The compression ratio is returned as a common ratio. For example, a returned value of 3.19, or 3.19:1, means that the uncompressed table is slightly larger than three times the size of the compressed table.

sachi=# select * from pg_catalog.pg_compression;

compname | compconstructor | compdestructor | compcompressor | compdecompressor | co

mpvalidator | compowner

----------+----------------------------------+---------------------------------+-------------------------------+---------------------------------+-----------

---------------------+-----------

zlib | gp_zlib_constructor | gp_zlib_destructor | gp_zlib_compress | gp_zlib_decompress | gp_zlib_va

lidator | 10

quicklz | gp_quicklz_constructor | gp_quicklz_destructor | gp_quicklz_compress | gp_quicklz_decompress | gp_quicklz

_validator | 10

rle_type | gp_rle_type_constructor | gp_rle_type_destructor | gp_rle_type_compress | gp_rle_type_decompress | gp_rle_typ

e_validator | 10

none | gp_dummy_compression_constructor | gp_dummy_compression_destructor | gp_dummy_compression_compress | gp_dummy_compression_decompress | gp_dummy_c

ompression_validator | 10

(4 rows)

Sachi=# select * from gp_toolkit.gp_size_of_table_uncompressed where sotusize > 1000000 limit 10; Sachi=# select * from gp_toolkit.gp_size_of_table_disk where sotdtablename = 'sales';

Q. What is compression ratio like for greenplum column oriented table

Ans: Greenplum row compression is only for Append Only and is about 35% - 40% reduction in volume.

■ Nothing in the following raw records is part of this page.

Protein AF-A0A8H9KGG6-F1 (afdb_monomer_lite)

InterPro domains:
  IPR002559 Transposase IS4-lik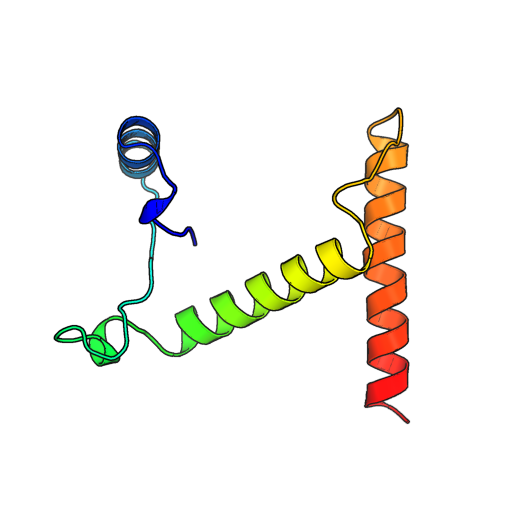e domain [PF01609] (2-84)

Radius of gyration: 17.7 Å; chains: 1; bounding box: 33×42×42 Å

Sequence (92 aa):
MGDEGYLGKNLHQRLEQMGYTLWTPYRKNMKNAQKHNKHYLMALRRTIESDFSLLSYYNAENNRARSLAGFQERLEVTILAYNMAYCLERFN

Structure (mmCIF, N/CA/C/O backbone):
data_AF-A0A8H9KGG6-F1
#
_entry.id   AF-A0A8H9KGG6-F1
#
loop_
_atom_site.group_PDB
_atom_site.id
_atom_site.type_symbol
_atom_site.label_atom_id
_atom_site.label_alt_id
_atom_site.label_comp_id
_atom_site.label_asym_id
_atom_site.label_entity_id
_atom_site.label_seq_id
_atom_site.pdbx_PDB_ins_code
_atom_site.Cartn_x
_atom_site.Cartn_y
_atom_site.Cartn_z
_atom_site.occupancy
_atom_site.B_iso_or_equiv
_atom_site.auth_seq_id
_atom_site.auth_comp_id
_atom_site.auth_asym_id
_atom_site.auth_atom_id
_atom_site.pdbx_PDB_model_num
ATOM 1 N N . MET A 1 1 ? -8.870 5.537 1.758 1.00 56.03 1 MET A N 1
ATOM 2 C CA . MET A 1 1 ? -8.140 5.961 2.971 1.00 56.03 1 MET A CA 1
ATOM 3 C C . MET A 1 1 ? -7.129 6.990 2.526 1.00 56.03 1 MET A C 1
ATOM 5 O O . MET A 1 1 ? -6.324 6.683 1.664 1.00 56.03 1 MET A O 1
ATOM 9 N N . GLY A 1 2 ? -7.245 8.212 3.020 1.00 56.75 2 GLY A N 1
ATOM 10 C CA . GLY A 1 2 ? -6.350 9.313 2.685 1.00 56.75 2 GLY A CA 1
ATOM 11 C C . GLY A 1 2 ? -6.205 10.187 3.916 1.00 56.75 2 GLY A C 1
ATOM 12 O O . GLY A 1 2 ? -7.058 10.149 4.809 1.00 56.75 2 GLY A O 1
ATOM 13 N N . ASP A 1 3 ? -5.103 10.910 4.006 1.00 61.97 3 ASP A N 1
ATOM 14 C CA . ASP A 1 3 ? -4.963 11.929 5.029 1.00 61.97 3 ASP A CA 1
ATOM 15 C C . ASP A 1 3 ? -5.623 13.200 4.481 1.00 61.97 3 ASP A C 1
ATOM 17 O O . ASP A 1 3 ? -5.114 13.815 3.543 1.00 61.97 3 ASP A O 1
ATOM 21 N N . GLU A 1 4 ? -6.819 13.534 4.981 1.00 59.69 4 GLU A N 1
ATOM 22 C CA . GLU A 1 4 ? -7.619 14.670 4.490 1.00 59.69 4 GLU A CA 1
ATOM 23 C C . GLU A 1 4 ? -6.827 15.983 4.492 1.00 59.69 4 GLU A C 1
ATOM 25 O O . GLU A 1 4 ? -7.043 16.829 3.628 1.00 59.69 4 GLU A O 1
ATOM 30 N N . GLY A 1 5 ? -5.855 16.121 5.402 1.00 63.12 5 GLY A N 1
ATOM 31 C CA . GLY A 1 5 ? -4.978 17.289 5.490 1.00 63.12 5 GLY A CA 1
ATOM 32 C C . GLY A 1 5 ? -4.093 17.532 4.260 1.00 63.12 5 GLY A C 1
ATOM 33 O O . GLY A 1 5 ? -3.641 18.657 4.068 1.00 63.12 5 GLY A O 1
ATOM 34 N N . TYR A 1 6 ? -3.876 16.521 3.414 1.00 65.38 6 TYR A N 1
ATOM 35 C CA . TYR A 1 6 ? -3.056 16.621 2.199 1.00 65.38 6 TYR A CA 1
ATOM 36 C C . TYR A 1 6 ? -3.887 16.673 0.908 1.00 65.38 6 TYR A C 1
ATOM 38 O O . TYR A 1 6 ? -3.331 16.770 -0.187 1.00 65.38 6 TYR A O 1
ATOM 46 N N . LEU A 1 7 ? -5.219 16.624 1.009 1.00 75.56 7 LEU A N 1
ATOM 47 C CA . LEU A 1 7 ? -6.117 16.696 -0.138 1.00 75.56 7 LEU A CA 1
ATOM 48 C C . LEU A 1 7 ? -6.551 18.142 -0.404 1.00 75.56 7 LEU A C 1
ATOM 50 O O . LEU A 1 7 ? -7.127 18.814 0.448 1.00 75.56 7 LEU A O 1
ATOM 54 N N . GLY A 1 8 ? -6.335 18.621 -1.630 1.00 82.62 8 GLY A N 1
ATOM 55 C CA . GLY A 1 8 ? -6.883 19.906 -2.061 1.00 82.62 8 GLY A CA 1
ATOM 56 C C . GLY A 1 8 ? -8.417 19.892 -2.057 1.00 82.62 8 GLY A C 1
ATOM 57 O O . GLY A 1 8 ? -9.030 18.904 -2.467 1.00 82.62 8 GLY A O 1
ATOM 58 N N . LYS A 1 9 ? -9.044 21.010 -1.658 1.00 85.25 9 LYS A N 1
ATOM 59 C CA . LYS A 1 9 ? -10.514 21.155 -1.549 1.00 85.25 9 LYS A CA 1
ATOM 60 C C . LYS A 1 9 ? -11.268 20.687 -2.802 1.00 85.25 9 LYS A C 1
ATOM 62 O O . LYS A 1 9 ? -12.273 19.995 -2.695 1.00 85.25 9 LYS A O 1
ATOM 67 N N . ASN A 1 10 ? -10.736 20.998 -3.985 1.00 89.44 10 ASN A N 1
ATOM 68 C CA . ASN A 1 10 ? -11.338 20.609 -5.265 1.00 89.44 10 ASN A CA 1
ATOM 69 C C . ASN A 1 10 ? -11.344 19.088 -5.480 1.00 89.44 10 ASN A C 1
ATOM 71 O O . ASN A 1 10 ? -12.309 18.540 -6.007 1.00 89.44 10 ASN A O 1
ATOM 75 N N . LEU A 1 11 ? -10.272 18.397 -5.078 1.00 88.31 11 LEU A N 1
ATOM 76 C CA . LEU A 1 11 ? -10.185 16.944 -5.214 1.00 88.31 11 LEU A CA 1
ATOM 77 C C . LEU A 1 11 ? -11.125 16.253 -4.225 1.00 88.31 11 LEU A C 1
ATOM 79 O O . LEU A 1 11 ? -11.795 15.298 -4.604 1.00 88.31 11 LEU A O 1
ATOM 83 N N . HIS A 1 12 ? -11.223 16.770 -2.998 1.00 86.69 12 HIS A N 1
ATOM 84 C CA . HIS A 1 12 ? -12.172 16.270 -2.006 1.00 86.69 12 HIS A CA 1
ATOM 85 C C . HIS A 1 12 ? -13.613 16.340 -2.532 1.00 86.69 12 HIS A C 1
ATOM 87 O O . HIS A 1 12 ? -14.290 15.319 -2.603 1.00 86.69 12 HIS A O 1
ATOM 93 N N . GLN A 1 13 ? -14.032 17.509 -3.027 1.00 89.31 13 GLN A N 1
ATOM 94 C CA . GLN A 1 13 ? -15.381 17.706 -3.562 1.00 89.31 13 GLN A CA 1
ATOM 95 C C . GLN A 1 13 ? -15.676 16.798 -4.767 1.00 89.31 13 GLN A C 1
ATOM 97 O O . GLN A 1 13 ? -16.778 16.268 -4.897 1.00 89.31 13 GLN A O 1
ATOM 102 N N . ARG A 1 14 ? -14.689 16.572 -5.644 1.00 92.62 14 ARG A N 1
ATOM 103 C CA . ARG A 1 14 ? -14.846 15.654 -6.782 1.00 92.62 14 ARG A CA 1
ATOM 104 C C . ARG A 1 14 ? -15.021 14.204 -6.328 1.00 92.62 14 ARG A C 1
ATOM 106 O O . ARG A 1 14 ? -15.840 13.490 -6.896 1.00 92.62 14 ARG A O 1
ATOM 113 N N . LEU A 1 15 ? -14.266 13.767 -5.322 1.00 90.56 15 LEU A N 1
ATOM 114 C CA . LEU A 1 15 ? -14.385 12.416 -4.771 1.00 90.56 15 LEU A CA 1
ATOM 115 C C . LEU A 1 15 ? -15.754 12.201 -4.117 1.00 90.56 15 LEU A C 1
ATOM 117 O O . LEU A 1 15 ? -16.375 11.168 -4.361 1.00 90.56 15 LEU A O 1
ATOM 121 N N . GLU A 1 16 ? -16.260 13.192 -3.382 1.00 89.94 16 GLU A N 1
ATOM 122 C CA . GLU A 1 16 ? -17.617 13.153 -2.825 1.00 89.94 16 GLU A CA 1
ATOM 123 C C . GLU A 1 16 ? -18.688 13.068 -3.922 1.00 89.94 16 GLU A C 1
ATOM 125 O O . GLU A 1 16 ? -19.591 12.239 -3.832 1.00 89.94 16 GLU A O 1
ATOM 130 N N . GLN A 1 17 ? -18.562 13.855 -5.000 1.00 94.19 17 GLN A N 1
ATOM 131 C CA . GLN A 1 17 ? -19.472 13.790 -6.156 1.00 94.19 17 GLN A CA 1
ATOM 132 C C . GLN A 1 17 ? -19.462 12.422 -6.851 1.00 94.19 17 GLN A C 1
ATOM 134 O O . GLN A 1 17 ? -20.474 12.008 -7.412 1.00 94.19 17 GLN A O 1
ATOM 139 N N . MET A 1 18 ? -18.335 11.709 -6.807 1.00 94.62 18 MET A N 1
ATOM 140 C CA . MET A 1 18 ? -18.207 10.341 -7.322 1.00 94.62 18 MET A CA 1
ATOM 141 C C . MET A 1 18 ? -18.724 9.275 -6.339 1.00 94.62 18 MET A C 1
ATOM 143 O O . MET A 1 18 ? -18.671 8.086 -6.648 1.00 94.62 18 MET A O 1
ATOM 147 N N . GLY A 1 19 ? -19.218 9.676 -5.164 1.00 92.69 19 GLY A N 1
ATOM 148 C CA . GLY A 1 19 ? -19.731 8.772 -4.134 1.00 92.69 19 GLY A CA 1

Row compression is done at the partition level, and once, compressed it is not updatable. However, Pivotal Greenplum is working on future feature release to have it updatable. The compression using compresstype=quicklz with default=1 is about 6 times the compression ratio. Eg. for 2 TB the table compressed will be around 360GB using compress_type "quicklz" with default=1. This are approximation, so the conclusion is 6 times compressed ratio. The following built-in function is provided to check the compression ratio of an append-only compressed table, and it takes table name or object ID. The function calculates the compression ratio: 

get_ao_compression_ratio(name)

get_ao_compression_ratio(oid)

3|uncompressed|public.foo_tab|Fri Nov 14 14:30:00 EST 2014|1415993400|1415993536|136|100000000|2602065248|2482 MB

3|zlib_5|public.foo_tab|Fri Nov 14 14:32:23 EST 2014|1415993543|1415993635|92|100000000|621586400|593 MB

3|zlib_7|public.foo_tab|Fri Nov 14 14:34:05 EST 2014|1415993645|1415993753|108|100000000|619200880|591 MB

3|quicklz|public.foo_tab|Fri Nov 14 14:36:03 EST 2014|1415993763|1415993810|47|100000000|835938248|797 MB

My colleague RAM has created a table foo_tab and it has 100 million rows, and you can see from the above that actual table is 3 times larger than the quicklz compressed table, and 4 times larger than the zlib level 5 compressed table. The procedure returns similar compression ratio for quicklz and zlib level 5 compressed tables:

gpdb=# select get_ao_compression_ratio('public.foo_tab_quicklz');

get_ao_compression_ratio

--------------------------

3.11

(1 row)

gpdb=# select get_ao_compression_ratio('public.foo_tab_zlib5');

get_ao_compression_ratio

--------------------------

4.19

(1 row)

There is little difference in compressed table size and compression ratio between zlib level 5 and level 7 append-only tables.